Excerpts from a dataset
○ ○ ○

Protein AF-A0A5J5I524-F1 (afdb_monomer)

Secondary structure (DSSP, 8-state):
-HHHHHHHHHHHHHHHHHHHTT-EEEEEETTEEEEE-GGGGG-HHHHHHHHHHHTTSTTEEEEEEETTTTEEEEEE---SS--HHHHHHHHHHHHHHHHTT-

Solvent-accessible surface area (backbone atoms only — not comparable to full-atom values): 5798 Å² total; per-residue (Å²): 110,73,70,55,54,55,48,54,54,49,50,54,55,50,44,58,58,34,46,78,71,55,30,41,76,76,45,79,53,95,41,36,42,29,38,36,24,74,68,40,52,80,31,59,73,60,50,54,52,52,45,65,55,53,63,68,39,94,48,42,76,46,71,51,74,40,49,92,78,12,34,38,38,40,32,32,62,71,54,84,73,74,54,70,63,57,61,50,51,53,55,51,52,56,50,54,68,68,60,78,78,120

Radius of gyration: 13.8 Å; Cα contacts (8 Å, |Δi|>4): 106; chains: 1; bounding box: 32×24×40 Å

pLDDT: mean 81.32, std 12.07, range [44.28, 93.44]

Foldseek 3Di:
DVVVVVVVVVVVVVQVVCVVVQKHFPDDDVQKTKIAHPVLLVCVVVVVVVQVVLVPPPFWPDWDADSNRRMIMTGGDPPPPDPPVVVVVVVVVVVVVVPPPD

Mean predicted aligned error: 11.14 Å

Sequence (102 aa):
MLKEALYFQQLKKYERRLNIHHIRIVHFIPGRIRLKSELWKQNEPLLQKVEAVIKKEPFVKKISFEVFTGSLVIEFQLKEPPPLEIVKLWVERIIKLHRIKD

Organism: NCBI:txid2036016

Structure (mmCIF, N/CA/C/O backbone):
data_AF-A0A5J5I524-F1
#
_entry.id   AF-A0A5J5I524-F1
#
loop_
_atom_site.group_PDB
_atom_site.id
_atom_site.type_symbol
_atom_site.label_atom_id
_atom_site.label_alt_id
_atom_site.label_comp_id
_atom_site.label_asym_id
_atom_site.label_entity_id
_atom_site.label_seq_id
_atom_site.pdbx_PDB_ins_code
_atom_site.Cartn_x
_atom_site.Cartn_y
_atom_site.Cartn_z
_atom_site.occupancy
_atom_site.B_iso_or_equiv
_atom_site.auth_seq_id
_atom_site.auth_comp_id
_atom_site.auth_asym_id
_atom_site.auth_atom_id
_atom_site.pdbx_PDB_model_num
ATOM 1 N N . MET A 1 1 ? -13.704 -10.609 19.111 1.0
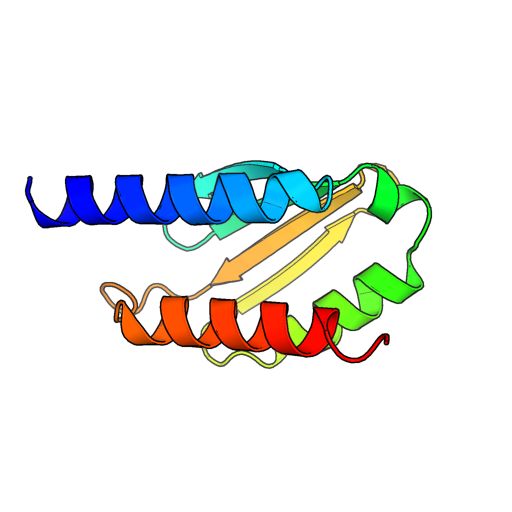0 53.75 1 MET A N 1
ATOM 2 C CA . MET A 1 1 ? -14.323 -11.711 18.340 1.00 53.75 1 MET A CA 1
ATOM 3 C C . MET A 1 1 ? -15.057 -11.277 17.059 1.00 53.75 1 MET A C 1
ATOM 5 O O . MET A 1 1 ? -14.514 -11.523 15.993 1.00 53.75 1 MET A O 1
ATOM 9 N N . LEU A 1 2 ? -16.227 -10.608 17.077 1.00 54.16 2 LEU A N 1
ATOM 10 C CA . LEU A 1 2 ? -16.962 -10.257 15.828 1.00 54.16 2 LEU A CA 1
ATOM 11 C C . LEU A 1 2 ? -16.239 -9.239 14.915 1.00 54.16 2 LEU A C 1
ATOM 13 O O . LEU A 1 2 ? -16.206 -9.408 13.696 1.00 54.16 2 LEU A O 1
ATOM 17 N N . LYS A 1 3 ? -15.610 -8.206 15.495 1.00 56.16 3 LYS A N 1
ATOM 18 C CA . LYS A 1 3 ? -14.849 -7.188 14.740 1.00 56.16 3 LYS A CA 1
ATOM 19 C C . LYS A 1 3 ? -13.600 -7.765 14.062 1.00 56.16 3 LYS A C 1
ATOM 21 O O . LYS A 1 3 ? -13.275 -7.365 12.951 1.00 56.16 3 LYS A O 1
ATOM 26 N N . GLU A 1 4 ? -12.939 -8.731 14.697 1.00 57.62 4 GLU A N 1
ATOM 27 C CA . GLU A 1 4 ? -11.751 -9.403 14.150 1.00 57.62 4 GLU A CA 1
ATOM 28 C C . GLU A 1 4 ? -12.116 -10.322 12.983 1.00 57.62 4 GLU A C 1
ATOM 30 O O . GLU A 1 4 ? -11.460 -10.286 11.947 1.00 57.62 4 GLU A O 1
ATOM 35 N N . ALA A 1 5 ? -13.201 -11.096 13.093 1.00 64.06 5 ALA A N 1
ATOM 36 C CA . ALA A 1 5 ? -13.657 -11.959 12.003 1.00 64.06 5 ALA A CA 1
ATOM 37 C C . ALA A 1 5 ? -14.020 -11.152 10.742 1.00 64.06 5 ALA A C 1
ATOM 39 O O . ALA A 1 5 ? -13.587 -11.488 9.637 1.00 64.06 5 ALA A O 1
ATOM 40 N N . LEU A 1 6 ? -14.748 -10.042 10.915 1.00 68.06 6 LEU A N 1
ATOM 41 C CA . LEU A 1 6 ? -15.092 -9.124 9.826 1.00 68.06 6 LEU A CA 1
ATOM 42 C C . LEU A 1 6 ? -13.840 -8.482 9.205 1.00 68.06 6 LEU A C 1
ATOM 44 O O . LEU A 1 6 ? -13.746 -8.337 7.985 1.00 68.06 6 LEU A O 1
ATOM 48 N N . TYR A 1 7 ? -12.865 -8.132 10.041 1.00 70.12 7 TYR A N 1
ATOM 49 C CA . TYR A 1 7 ? -11.582 -7.589 9.618 1.00 70.12 7 TYR A CA 1
ATOM 50 C C . TYR A 1 7 ? -10.788 -8.580 8.751 1.00 70.12 7 TYR A C 1
ATOM 52 O O . TYR A 1 7 ? -10.389 -8.247 7.633 1.00 70.12 7 TYR A O 1
ATOM 60 N N . PHE A 1 8 ? -10.632 -9.826 9.206 1.00 70.94 8 PHE A N 1
ATOM 61 C CA . PHE A 1 8 ? -9.949 -10.876 8.443 1.00 70.94 8 PHE A CA 1
ATOM 62 C C . PHE A 1 8 ? -10.670 -11.211 7.134 1.00 70.94 8 PHE A C 1
ATOM 64 O O . PHE A 1 8 ? -10.024 -11.443 6.110 1.00 70.94 8 PHE A O 1
ATOM 71 N N . GLN A 1 9 ? -12.005 -11.205 7.132 1.00 76.56 9 GLN A N 1
ATOM 72 C CA . GLN A 1 9 ? -12.789 -11.415 5.916 1.00 76.56 9 GLN A CA 1
ATOM 73 C C . GLN A 1 9 ? -12.533 -10.309 4.880 1.00 76.56 9 GLN A C 1
ATOM 75 O O . GLN A 1 9 ? -12.369 -10.597 3.691 1.00 76.56 9 GLN A O 1
ATOM 80 N N . GLN A 1 10 ? -12.463 -9.050 5.318 1.00 77.75 10 GLN A N 1
ATOM 81 C CA . GLN A 1 10 ? -12.146 -7.926 4.438 1.00 77.75 10 GLN A CA 1
ATOM 82 C C . GLN A 1 10 ? -10.713 -7.987 3.921 1.00 77.75 10 GLN A C 1
ATOM 84 O O . GLN A 1 10 ? -10.503 -7.804 2.723 1.00 77.75 10 GLN A O 1
ATOM 89 N N . LEU A 1 11 ? -9.746 -8.320 4.779 1.00 78.56 11 LEU A N 1
ATOM 90 C CA . LEU A 1 11 ? -8.354 -8.486 4.368 1.00 78.56 11 LEU A CA 1
ATOM 91 C C . LEU A 1 11 ? -8.227 -9.556 3.274 1.00 78.56 11 LEU A C 1
ATOM 93 O O . LEU A 1 11 ? -7.669 -9.276 2.217 1.00 78.56 11 LEU A O 1
ATOM 97 N N . LYS A 1 12 ? -8.874 -10.718 3.450 1.00 82.31 12 LYS A N 1
ATOM 98 C CA . LYS A 1 12 ? -8.929 -11.778 2.425 1.00 82.31 12 LYS A CA 1
ATOM 99 C C . LYS A 1 12 ? -9.561 -11.304 1.116 1.00 82.31 12 LYS A C 1
ATOM 101 O O . LYS A 1 12 ? -9.122 -11.688 0.031 1.00 82.31 12 LYS A O 1
ATOM 106 N N . LYS A 1 13 ? -10.605 -10.470 1.183 1.00 86.12 13 LYS A N 1
ATOM 107 C CA . LYS A 1 13 ? -11.223 -9.875 -0.012 1.00 86.12 13 LYS A CA 1
ATOM 108 C C . LYS A 1 13 ? -10.244 -8.946 -0.738 1.00 86.12 13 LYS A C 1
ATOM 110 O O . LYS A 1 13 ? -10.191 -8.975 -1.967 1.00 86.12 13 LYS A O 1
ATOM 115 N N . TYR A 1 14 ? -9.474 -8.145 -0.005 1.00 84.81 14 TYR A N 1
ATOM 116 C CA . TYR A 1 14 ? -8.467 -7.258 -0.589 1.00 84.81 14 TYR A CA 1
ATOM 117 C C . TYR A 1 14 ? -7.276 -8.023 -1.157 1.00 84.81 14 TYR A C 1
ATOM 119 O O . TYR A 1 14 ? -6.865 -7.724 -2.274 1.00 84.81 14 TYR A O 1
ATOM 127 N N . GLU A 1 15 ? -6.798 -9.062 -0.477 1.00 87.38 15 GLU A N 1
ATOM 128 C CA . GLU A 1 15 ? -5.763 -9.959 -1.000 1.00 87.38 15 GLU A CA 1
ATO
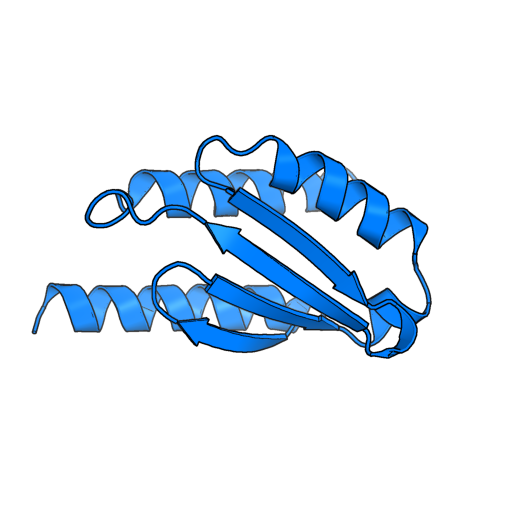M 129 C C . GLU A 1 15 ? -6.170 -10.583 -2.331 1.00 87.38 15 GLU A C 1
ATOM 131 O O . GLU A 1 15 ? -5.412 -10.515 -3.294 1.00 87.38 15 GLU A O 1
ATOM 136 N N . ARG A 1 16 ? -7.392 -11.125 -2.433 1.00 87.69 16 ARG A N 1
ATOM 137 C CA . ARG A 1 16 ? -7.895 -11.696 -3.696 1.00 87.69 16 ARG A CA 1
ATOM 138 C C . ARG A 1 16 ? -7.858 -10.681 -4.832 1.00 87.69 16 ARG A C 1
ATOM 140 O O . ARG A 1 16 ? -7.477 -11.023 -5.944 1.00 87.69 16 ARG A O 1
ATOM 147 N N . ARG A 1 17 ? -8.231 -9.434 -4.549 1.00 88.31 17 ARG A N 1
ATOM 148 C CA . ARG A 1 17 ? -8.228 -8.358 -5.543 1.00 88.31 17 ARG A CA 1
ATOM 149 C C . ARG A 1 17 ? -6.821 -7.915 -5.932 1.00 88.31 17 ARG A C 1
ATOM 151 O O . ARG A 1 17 ? -6.586 -7.664 -7.105 1.00 88.31 17 ARG A O 1
ATOM 158 N N . LEU A 1 18 ? -5.896 -7.840 -4.979 1.00 89.50 18 LEU A N 1
ATOM 159 C CA . LEU A 1 18 ? -4.490 -7.530 -5.247 1.00 89.50 18 LEU A CA 1
ATOM 160 C C . LEU A 1 18 ? -3.820 -8.638 -6.073 1.00 89.50 18 LEU A C 1
ATOM 162 O O . LEU A 1 18 ? -3.073 -8.342 -7.006 1.00 89.50 18 LEU A O 1
ATOM 166 N N . ASN A 1 19 ? -4.152 -9.901 -5.794 1.00 88.75 19 ASN A N 1
ATOM 167 C CA . ASN A 1 19 ? -3.590 -11.054 -6.493 1.00 88.75 19 ASN A CA 1
ATOM 168 C C . ASN A 1 19 ? -3.936 -11.075 -7.990 1.00 88.75 19 ASN A C 1
ATOM 170 O O . ASN A 1 19 ?
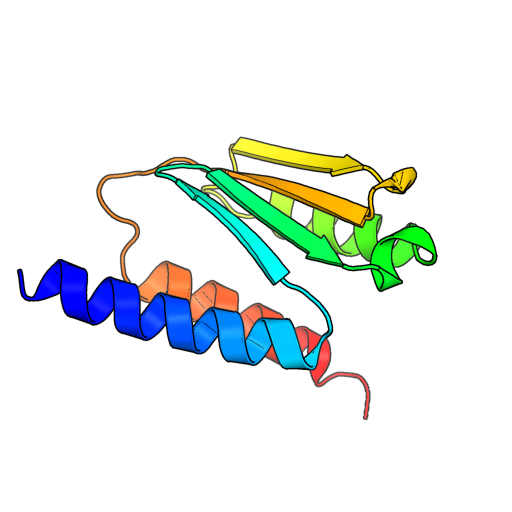 -3.090 -11.485 -8.780 1.00 88.75 19 ASN A O 1
ATOM 174 N N . ILE A 1 20 ? -5.118 -10.583 -8.394 1.00 90.62 20 ILE A N 1
ATOM 175 C CA . ILE A 1 20 ? -5.495 -10.427 -9.818 1.00 90.62 20 ILE A CA 1
ATOM 176 C C . ILE A 1 20 ? -4.498 -9.519 -10.559 1.00 90.62 20 ILE A C 1
ATOM 178 O O . ILE A 1 20 ? -4.257 -9.699 -11.746 1.00 90.62 2
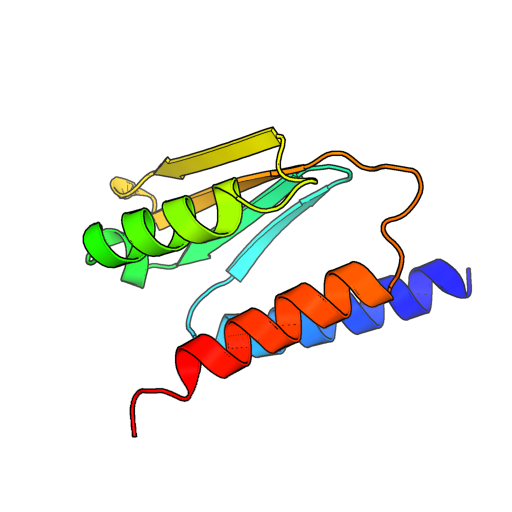0 ILE A O 1
ATOM 182 N N . HIS A 1 21 ? -3.874 -8.578 -9.850 1.00 86.31 21 HIS A N 1
ATOM 183 C CA . HIS A 1 21 ? -2.870 -7.662 -10.389 1.00 86.31 21 HIS A CA 1
ATOM 184 C C . HIS A 1 21 ? -1.429 -8.090 -10.072 1.00 86.31 21 HIS A C 1
ATOM 186 O O . HIS A 1 21 ? -0.514 -7.273 -10.143 1.00 86.31 21 HIS A O 1
ATOM 192 N N . HIS A 1 22 ? -1.204 -9.354 -9.694 1.00 89.44 22 HIS A N 1
ATOM 193 C CA . HIS A 1 22 ? 0.108 -9.879 -9.296 1.00 89.44 22 HIS A CA 1
ATOM 194 C C . HIS A 1 22 ? 0.757 -9.113 -8.131 1.00 89.44 22 HIS A C 1
ATOM 196 O O . HIS A 1 22 ? 1.986 -9.019 -8.044 1.00 89.44 22 HIS A O 1
ATOM 202 N N . ILE A 1 23 ? -0.056 -8.567 -7.224 1.00 92.44 23 ILE A N 1
ATOM 203 C CA . ILE A 1 23 ? 0.396 -7.907 -5.999 1.00 92.44 23 ILE A CA 1
ATOM 204 C C . ILE A 1 23 ? 0.034 -8.804 -4.820 1.00 92.44 23 ILE A C 1
ATOM 206 O O . ILE A 1 23 ? -1.118 -9.188 -4.651 1.00 92.44 23 ILE A O 1
ATOM 210 N N . ARG A 1 24 ? 1.017 -9.117 -3.979 1.00 92.44 24 ARG A N 1
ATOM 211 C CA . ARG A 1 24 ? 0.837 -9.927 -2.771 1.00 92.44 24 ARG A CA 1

○ ○ ○

_The problem_
Give back exactly the lines from the line with "ATOM 178 O O" through the end of the records, both included; keep all pictures out.

_Answer to the problem_
ATOM 178 O O . ILE A 1 20 ? -4.257 -9.699 -11.746 1.00 90.62 2
0 ILE A O 1
ATOM 182 N N . HIS A 1 21 ? -3.874 -8.578 -9.850 1.00 86.31 21 HIS A N 1
ATOM 183 C CA . HIS A 1 21 ? -2.870 -7.662 -10.389 1.00 86.31 21 HIS A CA 1
ATOM 184 C C . HIS A 1 21 ? -1.429 -8.090 -10.072 1.00 86.31 21 HIS A C 1
ATOM 186 O O . HIS A 1 21 ? -0.514 -7.273 -10.143 1.00 86.31 21 HIS A O 1
ATOM 192 N N . HIS A 1 22 ? -1.204 -9.354 -9.694 1.00 89.44 22 HIS A N 1
ATOM 193 C CA . HIS A 1 22 ? 0.108 -9.879 -9.296 1.00 89.44 22 HIS A CA 1
ATOM 194 C C . HIS A 1 22 ? 0.757 -9.113 -8.131 1.00 89.44 22 HIS A C 1
ATOM 196 O O . HIS A 1 22 ? 1.986 -9.019 -8.044 1.00 89.44 22 HIS A O 1
ATOM 202 N N . ILE A 1 23 ? -0.056 -8.567 -7.224 1.00 92.44 23 ILE A N 1
ATOM 203 C CA . ILE A 1 23 ? 0.396 -7.907 -5.999 1.00 92.44 23 ILE A CA 1
ATOM 204 C C . ILE A 1 23 ? 0.034 -8.804 -4.820 1.00 92.44 23 ILE A C 1
ATOM 206 O O . ILE A 1 23 ? -1.118 -9.188 -4.651 1.00 92.44 23 ILE A O 1
ATOM 210 N N . ARG A 1 24 ? 1.017 -9.117 -3.979 1.00 92.44 24 ARG A N 1
ATOM 211 C CA . ARG A 1 24 ? 0.837 -9.927 -2.771 1.00 92.44 24 ARG A CA 1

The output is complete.